» **What is required**
What needs reproducing is the run of lines in the data below starting at the line with "ATOM 22 C C" and ending at the line with "ATOM 55 O O", both ends included. Copy it exactly, without pictures, and add nothing.

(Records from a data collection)

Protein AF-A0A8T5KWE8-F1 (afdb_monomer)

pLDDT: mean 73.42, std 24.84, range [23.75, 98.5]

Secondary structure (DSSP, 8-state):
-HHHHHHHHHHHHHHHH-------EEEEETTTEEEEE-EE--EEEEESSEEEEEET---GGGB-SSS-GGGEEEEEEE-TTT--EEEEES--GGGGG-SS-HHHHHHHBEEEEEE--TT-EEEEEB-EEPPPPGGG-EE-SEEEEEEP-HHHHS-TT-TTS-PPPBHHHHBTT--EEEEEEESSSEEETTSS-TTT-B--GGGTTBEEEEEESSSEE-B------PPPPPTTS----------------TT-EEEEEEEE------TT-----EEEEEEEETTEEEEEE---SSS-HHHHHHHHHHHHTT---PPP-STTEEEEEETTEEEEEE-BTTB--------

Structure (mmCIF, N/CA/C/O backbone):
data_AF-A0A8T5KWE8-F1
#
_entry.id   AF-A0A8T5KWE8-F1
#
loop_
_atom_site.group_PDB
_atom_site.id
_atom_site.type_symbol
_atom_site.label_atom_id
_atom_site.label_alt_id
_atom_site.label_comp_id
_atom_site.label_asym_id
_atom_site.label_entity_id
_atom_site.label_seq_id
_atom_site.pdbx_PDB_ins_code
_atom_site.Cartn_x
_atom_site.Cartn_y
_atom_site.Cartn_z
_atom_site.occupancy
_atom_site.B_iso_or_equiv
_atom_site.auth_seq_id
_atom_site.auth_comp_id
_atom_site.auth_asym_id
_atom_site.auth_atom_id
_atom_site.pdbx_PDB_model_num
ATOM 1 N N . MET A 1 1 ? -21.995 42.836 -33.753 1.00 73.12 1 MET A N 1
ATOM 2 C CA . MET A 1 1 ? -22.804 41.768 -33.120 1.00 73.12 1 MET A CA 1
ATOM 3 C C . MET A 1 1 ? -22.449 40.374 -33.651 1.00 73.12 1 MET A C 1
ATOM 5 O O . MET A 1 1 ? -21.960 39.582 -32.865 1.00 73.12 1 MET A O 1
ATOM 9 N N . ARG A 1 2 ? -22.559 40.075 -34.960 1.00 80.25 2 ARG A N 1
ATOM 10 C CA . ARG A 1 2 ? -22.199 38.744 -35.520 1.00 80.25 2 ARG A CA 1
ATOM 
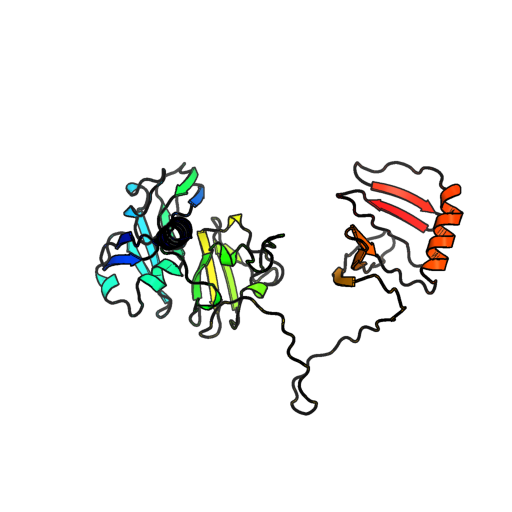11 C C . ARG A 1 2 ? -20.768 38.262 -35.219 1.00 80.25 2 ARG A C 1
ATOM 13 O O . ARG A 1 2 ? -20.606 37.128 -34.799 1.00 80.25 2 ARG A O 1
ATOM 20 N N . GLN A 1 3 ? -19.749 39.110 -35.381 1.00 83.06 3 GLN A N 1
ATOM 21 C CA . GLN A 1 3 ? -18.353 38.732 -35.085 1.00 83.06 3 GLN A CA 1
ATOM 22 C C . GLN A 1 3 ? -18.114 38.420 -33.600 1.00 83.06 3 G
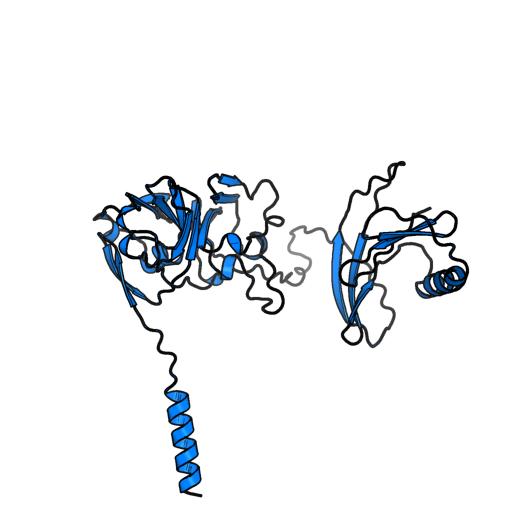LN A C 1
ATOM 24 O O . GLN A 1 3 ? -17.328 37.540 -33.274 1.00 83.06 3 GLN A O 1
ATOM 29 N N . MET A 1 4 ? -18.833 39.104 -32.709 1.00 88.62 4 MET A N 1
ATOM 30 C CA . MET A 1 4 ? -18.701 38.915 -31.265 1.00 88.62 4 MET A CA 1
ATOM 31 C C . MET A 1 4 ? -19.305 37.575 -30.821 1.00 88.62 4 MET A C 1
ATOM 33 O O . MET A 1 4 ? -18.716 36.879 -30.007 1.00 88.62 4 MET A O 1
ATOM 37 N N . VAL A 1 5 ? -20.425 37.164 -31.431 1.00 91.56 5 VAL A N 1
ATOM 38 C CA . VAL A 1 5 ? -21.043 35.849 -31.179 1.00 91.56 5 VAL A CA 1
ATOM 39 C C . VAL A 1 5 ? -20.131 34.708 -31.641 1.00 91.56 5 VAL A C 1
ATOM 41 O O . VAL A 1 5 ? -19.995 33.720 -30.930 1.00 91.56 5 VAL A O 1
ATOM 44 N N . VAL A 1 6 ? -19.459 34.853 -32.789 1.00 91.81 6 VAL A N 1
ATOM 45 C CA . VAL A 1 6 ? -18.530 33.825 -33.294 1.00 91.81 6 VAL A CA 1
ATOM 46 C C . VAL A 1 6 ? -17.335 33.643 -32.357 1.00 91.81 6 VAL A C 1
ATOM 48 O O . VAL A 1 6 ? -16.981 32.509 -32.060 1.00 91.81 6 VAL A O 1
ATOM 51 N N . LEU A 1 7 ? -16.755 34.733 -31.844 1.00 92.56 7 LEU A N 1
ATOM 52 C CA . LEU A 1 7 ? -15.636 34.659 -30.899 1.00 92.56 7 LEU A CA 1
ATOM 53 C C . LEU A 1 7 ? -16.030 33.998 -29.573 1.00 92.56 7 LEU A C 1
ATOM 55 O O . LEU A 1 7 ? -15.278 33.172 -29.069 1.00 92.56 7 LEU A O 1
ATOM 59 N N . ILE A 1 8 ? -17.220 34.301 -29.044 1.00 92.38 8 ILE A N 1
ATOM 60 C CA . ILE A 1 8 ? -17.716 33.688 -27.802 1.00 92.38 8 ILE A CA 1
ATOM 61 C C . ILE A 1 8 ? -17.942 32.183 -27.990 1.00 92.38 8 ILE A C 1
ATOM 63 O O . ILE A 1 8 ? -17.501 31.395 -27.161 1.00 92.38 8 ILE A O 1
ATOM 67 N N . VAL A 1 9 ? -18.567 31.770 -29.099 1.00 93.19 9 VAL A N 1
ATOM 68 C CA . VAL A 1 9 ? -18.792 30.345 -29.401 1.00 93.19 9 VAL A CA 1
ATOM 69 C C . VAL A 1 9 ? -17.470 29.608 -29.618 1.00 93.19 9 VAL A C 1
ATOM 71 O O . VAL A 1 9 ? -17.316 28.490 -29.142 1.00 93.19 9 VAL A O 1
ATOM 74 N N . PHE A 1 10 ? -16.495 30.230 -30.285 1.00 88.94 10 PHE A N 1
ATOM 75 C CA . PHE A 1 10 ? -15.181 29.622 -30.496 1.00 88.94 10 PHE A CA 1
ATOM 76 C C . PHE A 1 10 ? -14.399 29.489 -29.184 1.00 88.94 10 PHE A C 1
ATOM 78 O O . PHE A 1 10 ? -13.783 28.458 -28.945 1.00 88.94 10 PHE A O 1
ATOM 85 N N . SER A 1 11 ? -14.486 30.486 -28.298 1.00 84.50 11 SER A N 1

» **Solution to this task**
ATOM 22 C C . GLN A 1 3 ? -18.114 38.420 -33.600 1.00 83.06 3 G
LN A C 1
ATOM 24 O O . GLN A 1 3 ? -17.328 37.540 -33.274 1.00 83.06 3 GLN A O 1
ATOM 29 N N . MET A 1 4 ? -18.833 39.104 -32.709 1.00 88.62 4 MET A N 1
ATOM 30 C CA . MET A 1 4 ? -18.701 38.915 -31.265 1.00 88.62 4 MET A CA 1
ATOM 31 C C . MET A 1 4 ? -19.305 37.575 -30.821 1.00 88.62 4 MET A C 1
ATOM 33 O O . MET A 1 4 ? -18.716 36.879 -30.007 1.00 88.62 4 MET A O 1
ATOM 37 N N . VAL A 1 5 ? -20.425 37.164 -31.431 1.00 91.56 5 VAL A N 1
ATOM 38 C CA . VAL A 1 5 ? -21.043 35.849 -31.179 1.00 91.56 5 VAL A CA 1
ATOM 39 C C . VAL A 1 5 ? -20.131 34.708 -31.641 1.00 91.56 5 VAL A C 1
ATOM 41 O O . VAL A 1 5 ? -19.995 33.720 -30.930 1.00 91.56 5 VAL A O 1
ATOM 44 N N . VAL A 1 6 ? -19.459 34.853 -32.789 1.00 91.81 6 VAL A N 1
ATOM 45 C CA . VAL A 1 6 ? -18.530 33.825 -33.294 1.00 91.81 6 VAL A CA 1
ATOM 46 C C . VAL A 1 6 ? -17.335 33.643 -32.357 1.00 91.81 6 VAL A C 1
ATOM 48 O O . VAL A 1 6 ? -16.981 32.509 -32.060 1.00 91.81 6 VAL A O 1
ATOM 51 N N . LEU A 1 7 ? -16.755 34.733 -31.844 1.00 92.56 7 LEU A N 1
ATOM 52 C CA . LEU A 1 7 ? -15.636 34.659 -30.899 1.00 92.56 7 LEU A CA 1
ATOM 53 C C . LEU A 1 7 ? -16.030 33.998 -29.573 1.00 92.56 7 LEU A C 1
ATOM 55 O O . LEU A 1 7 ? -15.278 33.172 -29.069 1.00 92.56 7 LEU A O 1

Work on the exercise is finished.